Dear John…. please put your thinking cap on

On Saturday (tomorrow) New Zealand Prime Minister John Key will meet with US Secretary of State Hillary Clinton at the Pacific Forum to discuss a joint proposal for marine protection in the Ross Sea.

Mr Key is an astute businessman and as he heads into these talks I hope he remembers a basic business principal –  point of difference  because the Ross Sea has a major one. To date, unlike every other ocean ecosystem on Earth it has escaped significant human impact – the Ross Sea is the most pristine marine ecosystem on Earth. (Halpern et al 2008)

photo John Weller

In wikipedia it says “The key points of difference of a company (insert the Ross Sea here) are synonymous with its unique selling proposition (USP) and although not interchangeable,  are critical in defining its competitive advantage and branding strategy.”

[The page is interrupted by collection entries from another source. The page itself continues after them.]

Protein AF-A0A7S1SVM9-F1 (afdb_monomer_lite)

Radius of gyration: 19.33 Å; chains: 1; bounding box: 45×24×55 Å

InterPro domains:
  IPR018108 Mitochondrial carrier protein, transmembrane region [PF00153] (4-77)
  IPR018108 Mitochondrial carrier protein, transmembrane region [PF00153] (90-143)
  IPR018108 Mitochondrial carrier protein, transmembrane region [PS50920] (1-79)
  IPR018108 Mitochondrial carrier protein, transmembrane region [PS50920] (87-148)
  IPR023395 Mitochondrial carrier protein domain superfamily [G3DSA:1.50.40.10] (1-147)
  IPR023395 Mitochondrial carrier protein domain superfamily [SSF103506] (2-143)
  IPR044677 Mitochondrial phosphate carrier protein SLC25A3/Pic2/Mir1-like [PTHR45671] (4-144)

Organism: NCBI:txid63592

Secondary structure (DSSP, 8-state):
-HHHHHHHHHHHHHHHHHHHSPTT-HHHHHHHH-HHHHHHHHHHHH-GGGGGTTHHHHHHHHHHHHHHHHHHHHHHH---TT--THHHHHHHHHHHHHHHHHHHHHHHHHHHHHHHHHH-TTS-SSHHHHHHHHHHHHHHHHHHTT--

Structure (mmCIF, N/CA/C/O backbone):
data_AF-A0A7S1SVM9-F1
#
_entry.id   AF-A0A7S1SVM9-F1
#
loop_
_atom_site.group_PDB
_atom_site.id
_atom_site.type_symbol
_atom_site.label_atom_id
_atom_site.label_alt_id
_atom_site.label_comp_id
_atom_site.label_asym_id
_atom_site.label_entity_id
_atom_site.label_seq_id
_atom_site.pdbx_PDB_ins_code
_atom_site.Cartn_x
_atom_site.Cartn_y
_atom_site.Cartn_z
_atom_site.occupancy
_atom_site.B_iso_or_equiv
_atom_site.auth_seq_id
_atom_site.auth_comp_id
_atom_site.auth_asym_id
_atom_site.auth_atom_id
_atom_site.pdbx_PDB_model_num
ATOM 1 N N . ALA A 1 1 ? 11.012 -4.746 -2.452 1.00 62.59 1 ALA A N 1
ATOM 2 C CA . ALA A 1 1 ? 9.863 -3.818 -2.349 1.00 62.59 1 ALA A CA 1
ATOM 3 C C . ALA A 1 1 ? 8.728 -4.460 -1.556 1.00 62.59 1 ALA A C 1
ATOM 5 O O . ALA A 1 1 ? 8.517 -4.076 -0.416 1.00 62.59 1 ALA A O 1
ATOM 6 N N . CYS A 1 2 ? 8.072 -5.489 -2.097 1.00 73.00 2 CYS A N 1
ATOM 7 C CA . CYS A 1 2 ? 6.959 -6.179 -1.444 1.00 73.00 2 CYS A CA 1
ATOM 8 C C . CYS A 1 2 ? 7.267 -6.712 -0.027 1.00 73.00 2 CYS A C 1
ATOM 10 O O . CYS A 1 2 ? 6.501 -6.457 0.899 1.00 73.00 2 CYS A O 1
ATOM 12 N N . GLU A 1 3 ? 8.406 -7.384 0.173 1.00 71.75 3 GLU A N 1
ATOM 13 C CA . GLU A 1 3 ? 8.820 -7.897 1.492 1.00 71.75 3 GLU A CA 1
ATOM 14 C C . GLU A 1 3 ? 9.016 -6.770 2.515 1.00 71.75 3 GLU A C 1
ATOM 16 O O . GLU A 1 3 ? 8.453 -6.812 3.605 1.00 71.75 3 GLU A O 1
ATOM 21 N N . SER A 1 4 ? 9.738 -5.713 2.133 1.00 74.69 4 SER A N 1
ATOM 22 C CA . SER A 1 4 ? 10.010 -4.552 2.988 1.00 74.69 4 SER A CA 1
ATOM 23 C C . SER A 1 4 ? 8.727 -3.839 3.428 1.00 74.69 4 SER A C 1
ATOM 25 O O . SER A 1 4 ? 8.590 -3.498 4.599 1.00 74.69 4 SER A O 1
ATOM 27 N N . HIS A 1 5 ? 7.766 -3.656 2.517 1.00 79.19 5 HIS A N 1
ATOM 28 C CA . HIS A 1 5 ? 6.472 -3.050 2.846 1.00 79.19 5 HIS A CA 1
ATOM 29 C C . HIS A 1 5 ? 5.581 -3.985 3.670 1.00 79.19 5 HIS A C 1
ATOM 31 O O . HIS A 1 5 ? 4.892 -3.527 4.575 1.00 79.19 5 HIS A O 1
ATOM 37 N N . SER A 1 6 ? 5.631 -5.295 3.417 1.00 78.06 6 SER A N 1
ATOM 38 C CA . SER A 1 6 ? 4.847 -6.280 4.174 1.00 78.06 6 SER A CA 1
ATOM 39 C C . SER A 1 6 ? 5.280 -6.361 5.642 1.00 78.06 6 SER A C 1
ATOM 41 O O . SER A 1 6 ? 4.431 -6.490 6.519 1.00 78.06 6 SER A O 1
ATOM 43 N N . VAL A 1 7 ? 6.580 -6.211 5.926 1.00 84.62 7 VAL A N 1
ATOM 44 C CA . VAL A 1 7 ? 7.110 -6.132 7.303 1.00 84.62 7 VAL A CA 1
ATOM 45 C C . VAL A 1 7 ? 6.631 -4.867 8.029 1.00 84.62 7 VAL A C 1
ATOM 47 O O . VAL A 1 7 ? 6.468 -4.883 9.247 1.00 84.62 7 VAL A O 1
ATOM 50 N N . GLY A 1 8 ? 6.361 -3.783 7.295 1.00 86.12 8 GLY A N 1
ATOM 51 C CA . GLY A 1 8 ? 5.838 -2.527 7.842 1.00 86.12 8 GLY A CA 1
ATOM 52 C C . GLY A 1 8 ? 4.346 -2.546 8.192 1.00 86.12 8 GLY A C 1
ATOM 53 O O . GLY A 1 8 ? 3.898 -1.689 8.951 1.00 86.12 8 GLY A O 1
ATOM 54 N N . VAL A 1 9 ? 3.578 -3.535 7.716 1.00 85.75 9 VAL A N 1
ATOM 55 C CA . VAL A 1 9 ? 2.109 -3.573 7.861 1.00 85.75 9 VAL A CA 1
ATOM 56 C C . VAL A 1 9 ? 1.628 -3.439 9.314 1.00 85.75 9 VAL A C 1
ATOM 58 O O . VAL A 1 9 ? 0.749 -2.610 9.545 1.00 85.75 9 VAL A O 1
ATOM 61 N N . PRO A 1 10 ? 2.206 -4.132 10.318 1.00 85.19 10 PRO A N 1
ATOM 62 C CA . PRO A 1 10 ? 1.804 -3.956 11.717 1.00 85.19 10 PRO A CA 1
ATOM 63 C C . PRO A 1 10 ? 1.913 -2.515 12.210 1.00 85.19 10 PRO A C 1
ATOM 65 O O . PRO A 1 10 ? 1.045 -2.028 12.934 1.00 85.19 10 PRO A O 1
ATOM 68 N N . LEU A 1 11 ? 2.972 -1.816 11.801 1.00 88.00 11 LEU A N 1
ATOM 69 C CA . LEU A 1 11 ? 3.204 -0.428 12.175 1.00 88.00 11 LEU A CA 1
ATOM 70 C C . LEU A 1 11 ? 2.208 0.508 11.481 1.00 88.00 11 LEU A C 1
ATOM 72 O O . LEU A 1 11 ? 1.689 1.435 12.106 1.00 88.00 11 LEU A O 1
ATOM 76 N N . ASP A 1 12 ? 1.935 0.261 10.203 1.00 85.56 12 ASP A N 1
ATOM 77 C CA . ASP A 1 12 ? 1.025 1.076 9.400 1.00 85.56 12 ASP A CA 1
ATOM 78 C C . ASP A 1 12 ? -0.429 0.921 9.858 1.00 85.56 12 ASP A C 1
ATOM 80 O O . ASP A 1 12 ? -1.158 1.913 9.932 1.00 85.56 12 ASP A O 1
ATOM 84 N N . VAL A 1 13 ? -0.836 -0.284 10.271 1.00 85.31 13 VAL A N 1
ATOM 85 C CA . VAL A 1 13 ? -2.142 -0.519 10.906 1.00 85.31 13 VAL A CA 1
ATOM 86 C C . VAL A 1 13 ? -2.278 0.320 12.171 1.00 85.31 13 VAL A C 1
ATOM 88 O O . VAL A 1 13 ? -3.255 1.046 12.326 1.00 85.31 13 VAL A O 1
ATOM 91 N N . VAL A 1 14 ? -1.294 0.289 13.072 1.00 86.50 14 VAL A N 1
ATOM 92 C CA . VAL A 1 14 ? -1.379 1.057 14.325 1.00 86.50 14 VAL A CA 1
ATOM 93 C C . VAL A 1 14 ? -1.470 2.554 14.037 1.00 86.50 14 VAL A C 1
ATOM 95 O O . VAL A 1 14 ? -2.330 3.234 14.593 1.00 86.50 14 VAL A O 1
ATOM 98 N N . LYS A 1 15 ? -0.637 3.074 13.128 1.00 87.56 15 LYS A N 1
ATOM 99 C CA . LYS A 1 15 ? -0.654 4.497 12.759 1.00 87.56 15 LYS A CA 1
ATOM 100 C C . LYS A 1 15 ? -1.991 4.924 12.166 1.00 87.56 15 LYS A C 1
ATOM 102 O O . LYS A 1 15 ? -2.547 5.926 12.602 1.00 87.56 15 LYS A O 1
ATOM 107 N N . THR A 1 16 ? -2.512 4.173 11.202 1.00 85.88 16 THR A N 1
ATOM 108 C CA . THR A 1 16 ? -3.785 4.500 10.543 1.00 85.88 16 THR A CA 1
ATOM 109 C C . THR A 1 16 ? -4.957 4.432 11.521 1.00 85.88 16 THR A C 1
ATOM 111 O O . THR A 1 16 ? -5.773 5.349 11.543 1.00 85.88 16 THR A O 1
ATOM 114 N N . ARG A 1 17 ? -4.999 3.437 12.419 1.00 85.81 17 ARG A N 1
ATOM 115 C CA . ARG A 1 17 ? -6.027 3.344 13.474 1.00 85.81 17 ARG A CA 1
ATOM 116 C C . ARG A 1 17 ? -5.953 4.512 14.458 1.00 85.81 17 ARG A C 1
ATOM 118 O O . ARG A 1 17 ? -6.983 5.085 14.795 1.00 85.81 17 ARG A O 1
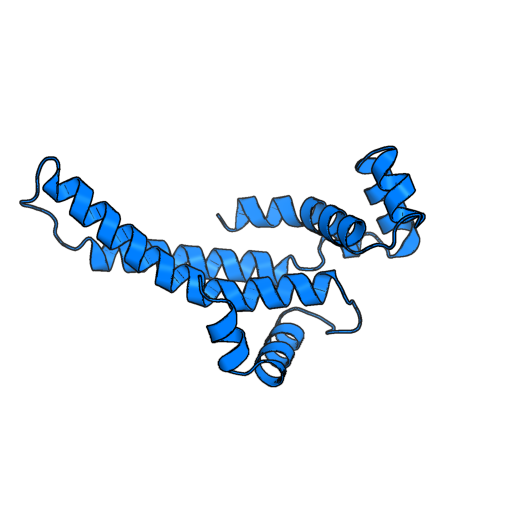ATOM 125 N N . VAL A 1 18 ? -4.753 4.910 14.880 1.00 87.81 18 VAL A N 1
ATOM 126 C CA . VAL A 1 18 ? -4.556 6.072 15.767 1.00 87.81 18 VAL A CA 1
ATOM 127 C C . VAL A 1 18 ? -4.951 7.382 15.076 1.00 87.81 18 VAL A C 1
ATOM 129 O O . VAL A 1 18 ? -5.575 8.236 15.703 1.00 87.81 18 VAL A O 1
ATOM 132 N N . GLN A 1 19 ? -4.621 7.540 13.792 1.00 84.19 19 GLN A N 1
ATOM 133 C CA . GLN A 1 19 ? -4.979 8.722 12.998 1.00 84.19 19 GLN A CA 1
ATOM 134 C C . GLN A 1 19 ? -6.487 8.809 12.722 1.00 84.19 19 GLN A C 1
ATOM 136 O O . GLN A 1 19 ? -7.030 9.909 12.668 1.00 84.19 19 GLN A O 1
ATOM 141 N N . ALA A 1 20 ? -7.160 7.666 12.595 1.00 85.56 20 ALA A N 1
ATOM 142 C CA . ALA A 1 20 ? -8.608 7.565 12.436 1.00 85.56 20 ALA A CA 1
ATOM 143 C C . ALA A 1 20 ? -9.391 7.797 13.734 1.00 85.56 20 ALA A C 1
ATOM 145 O O . ALA A 1 20 ? -10.565 8.168 13.699 1.00 85.56 20 ALA A O 1
ATOM 146 N N . ALA A 1 21 ? -8.771 7.517 14.883 1.00 85.50 21 ALA A N 1
ATOM 147 C CA . ALA A 1 21 ? -9.455 7.544 16.161 1.00 85.50 21 ALA A CA 1
ATOM 148 C C . ALA A 1 21 ? -9.814 8.986 16.581 1.00 85.50 21 ALA A C 1
ATOM 150 O O . ALA A 1 21 ? -8.983 9.895 16.446 1.00 85.50 21 ALA A O 1
ATOM 151 N N . PRO A 1 22 ? -11.015 9.212 17.153 1.00 84.62 22 PRO A N 1
ATOM 152 C CA . PRO A 1 22 ? -11.422 10.524 17.646 1.00 84.62 22 PRO A CA 1
ATOM 153 C C . PRO A 1 22 ? -10.415 11.115 18.637 1.00 84.62 22 PRO A C 1
ATOM 155 O O . PRO A 1 22 ? -9.760 10.389 19.400 1.00 84.62 22 PRO A O 1
ATOM 158 N N . ALA A 1 23 ? -10.320 12.447 18.659 1.00 81.69 23 ALA A N 1
ATOM 159 C CA . ALA A 1 23 ? -9.523 13.158 19.653 1.00 81.69 23 ALA A CA 1
ATOM 160 C C . ALA A 1 23 ? -10.007 12.798 21.070 1.00 81.69 23 ALA A C 1
ATOM 162 O O . ALA A 1 23 ? -11.203 12.835 21.351 1.00 81.69 23 ALA A O 1
ATOM 163 N N . GLY A 1 24 ? -9.079 12.402 21.946 1.00 78.81 24 GLY A N 1
ATOM 164 C CA . GLY A 1 24 ? -9.391 11.954 23.309 1.00 78.81 24 GLY A CA 1
ATOM 165 C C . GLY A 1 24 ? -9.846 10.494 23.440 1.00 78.81 24 GLY A C 1
ATOM 166 O O . GLY A 1 24 ? -10.157 10.061 24.547 1.00 78.81 24 GLY A O 1
ATOM 167 N N . SER A 1 25 ? -9.868 9.711 22.356 1.00 85.25 25 SER A N 1
ATOM 168 C CA . SER A 1 25 ? -10.094 8.263 22.450 1.00 85.25 25 SER A CA 1
ATOM 169 C C . SER A 1 25 ? -8.990 7.567 23.256 1.00 85.25 25 SER A C 1
ATOM 171 O O . SER A 1 25 ? -7.822 7.966 23.217 1.00 85.25 25 SER A O 1
ATOM 173 N N . LYS A 1 26 ? -9.353 6.478 23.947 1.00 85.00 26 LYS A N 1
ATOM 174 C CA . LYS A 1 26 ? -8.404 5.671 24.732 1.00 85.00 26 LYS A CA 1
ATOM 175 C C . LYS A 1 26 ? -7.237 5.179 23.882 1.00 85.00 26 LYS A C 1
ATOM 177 O O . LYS A 1 26 ? -6.097 5.269 24.316 1.00 85.00 26 LYS A O 1
ATOM 182 N N . LEU A 1 27 ? -7.503 4.756 22.645 1.00 84.19 27 LEU A N 1
ATOM 183 C CA . LEU A 1 27 ? -6.464 4.337 21.707 1.00 84.19 27 LEU A CA 1
ATOM 184 C C . LEU A 1 27 ? -5.426 5.443 21.456 1.00 84.19 27 LEU A C 1
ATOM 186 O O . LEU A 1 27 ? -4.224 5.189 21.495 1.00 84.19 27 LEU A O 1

If the Ross Sea was a brand, The Last Ocean says it all. So any entrepreneur worth his or her weight would surely ask ‘why are we not be capitlising on that? New Zealand certainly hasn’t. Establishing the toothfish fishery was based on the traditional exploitative approach. There have been no studies (that I know of) on the value that tourism in the Ross Sea has or could bring to New Zealand, so lets just throw another idea into the mix.

photo John Weller

Instead of fishing in the Ross Sea  –  what if we were to sell it as the most pristine marine ecosystem on Earth – for the world to visit, to study, to celebrate and share. If we allowed nations to responsibly profit from that, whether it be science, research or tourism – the buy in, I’m sure would be huge. As general public from all over the world (including other fishing nations like South Korea and Russia) experience the Ross Sea and are touched and moved – they will understand why we want to protect these last places. As suggested by Stuart Prior, New Zealand could establish a world leading Antarctic centre in Christchurch, the gateway to Ross Sea. We could become a world leader – not in fishery management but in science, conservation and education.

And if we did refrain from exploitation, as the world gets busier and crazier – the Last Ocean will become more and more valuable. The asset grows in stature and value.

Photo John Weller

A not-so-smart business person will miss that opportunity and see the Ross Sea primarily as a place teeming with fish, easily caught and sent to the far-off  market’s. They will make profit on the day and they may make profit for a few years to come – but the daily profit diminishes the real value of the Ross Sea. The capital that has taking all preceeding history to build erodes away.

Humanity is noted for knowing the price of everything and the value of nothing. So, Mr Key, when it comes time to deciding what we should do in the Ross Sea I hope you think of the point of difference, because the world is full of second hand fishing grounds.

This clip from The Last Ocean Documentary highlights the Ross Sea’s point of difference. If you like this blog, please share, thanks, Peter Y.


One thought on “Dear John…. please put your thinking cap on

  1. The Ross Sea fishery has not been well thought out economically. Other than the short term ‘benefits’ attainable now, as in mining for gold, as the fish get smaller — this is a fact, this is happening and is the goal of the current fishery management plan — the cost of extraction will rise as increasingly more time will be required to extract the same tonnage of ore, errr fish. Cost of fuel and crew, as well as insurance, will be increasing, too. Moreover, the fishing season is getting shorter owing to climate change: sea ice is beginning to form sooner and lasting longer leaving a shorter and shorter ‘window’ in which to fish. More high-seas rescues and tragedies are in the future. On the other hand, leaving the Ross Sea as a “special place” will have sustainable returns forever, both in science and tourism potential and just knowing that this last part of Eden will continue to exist.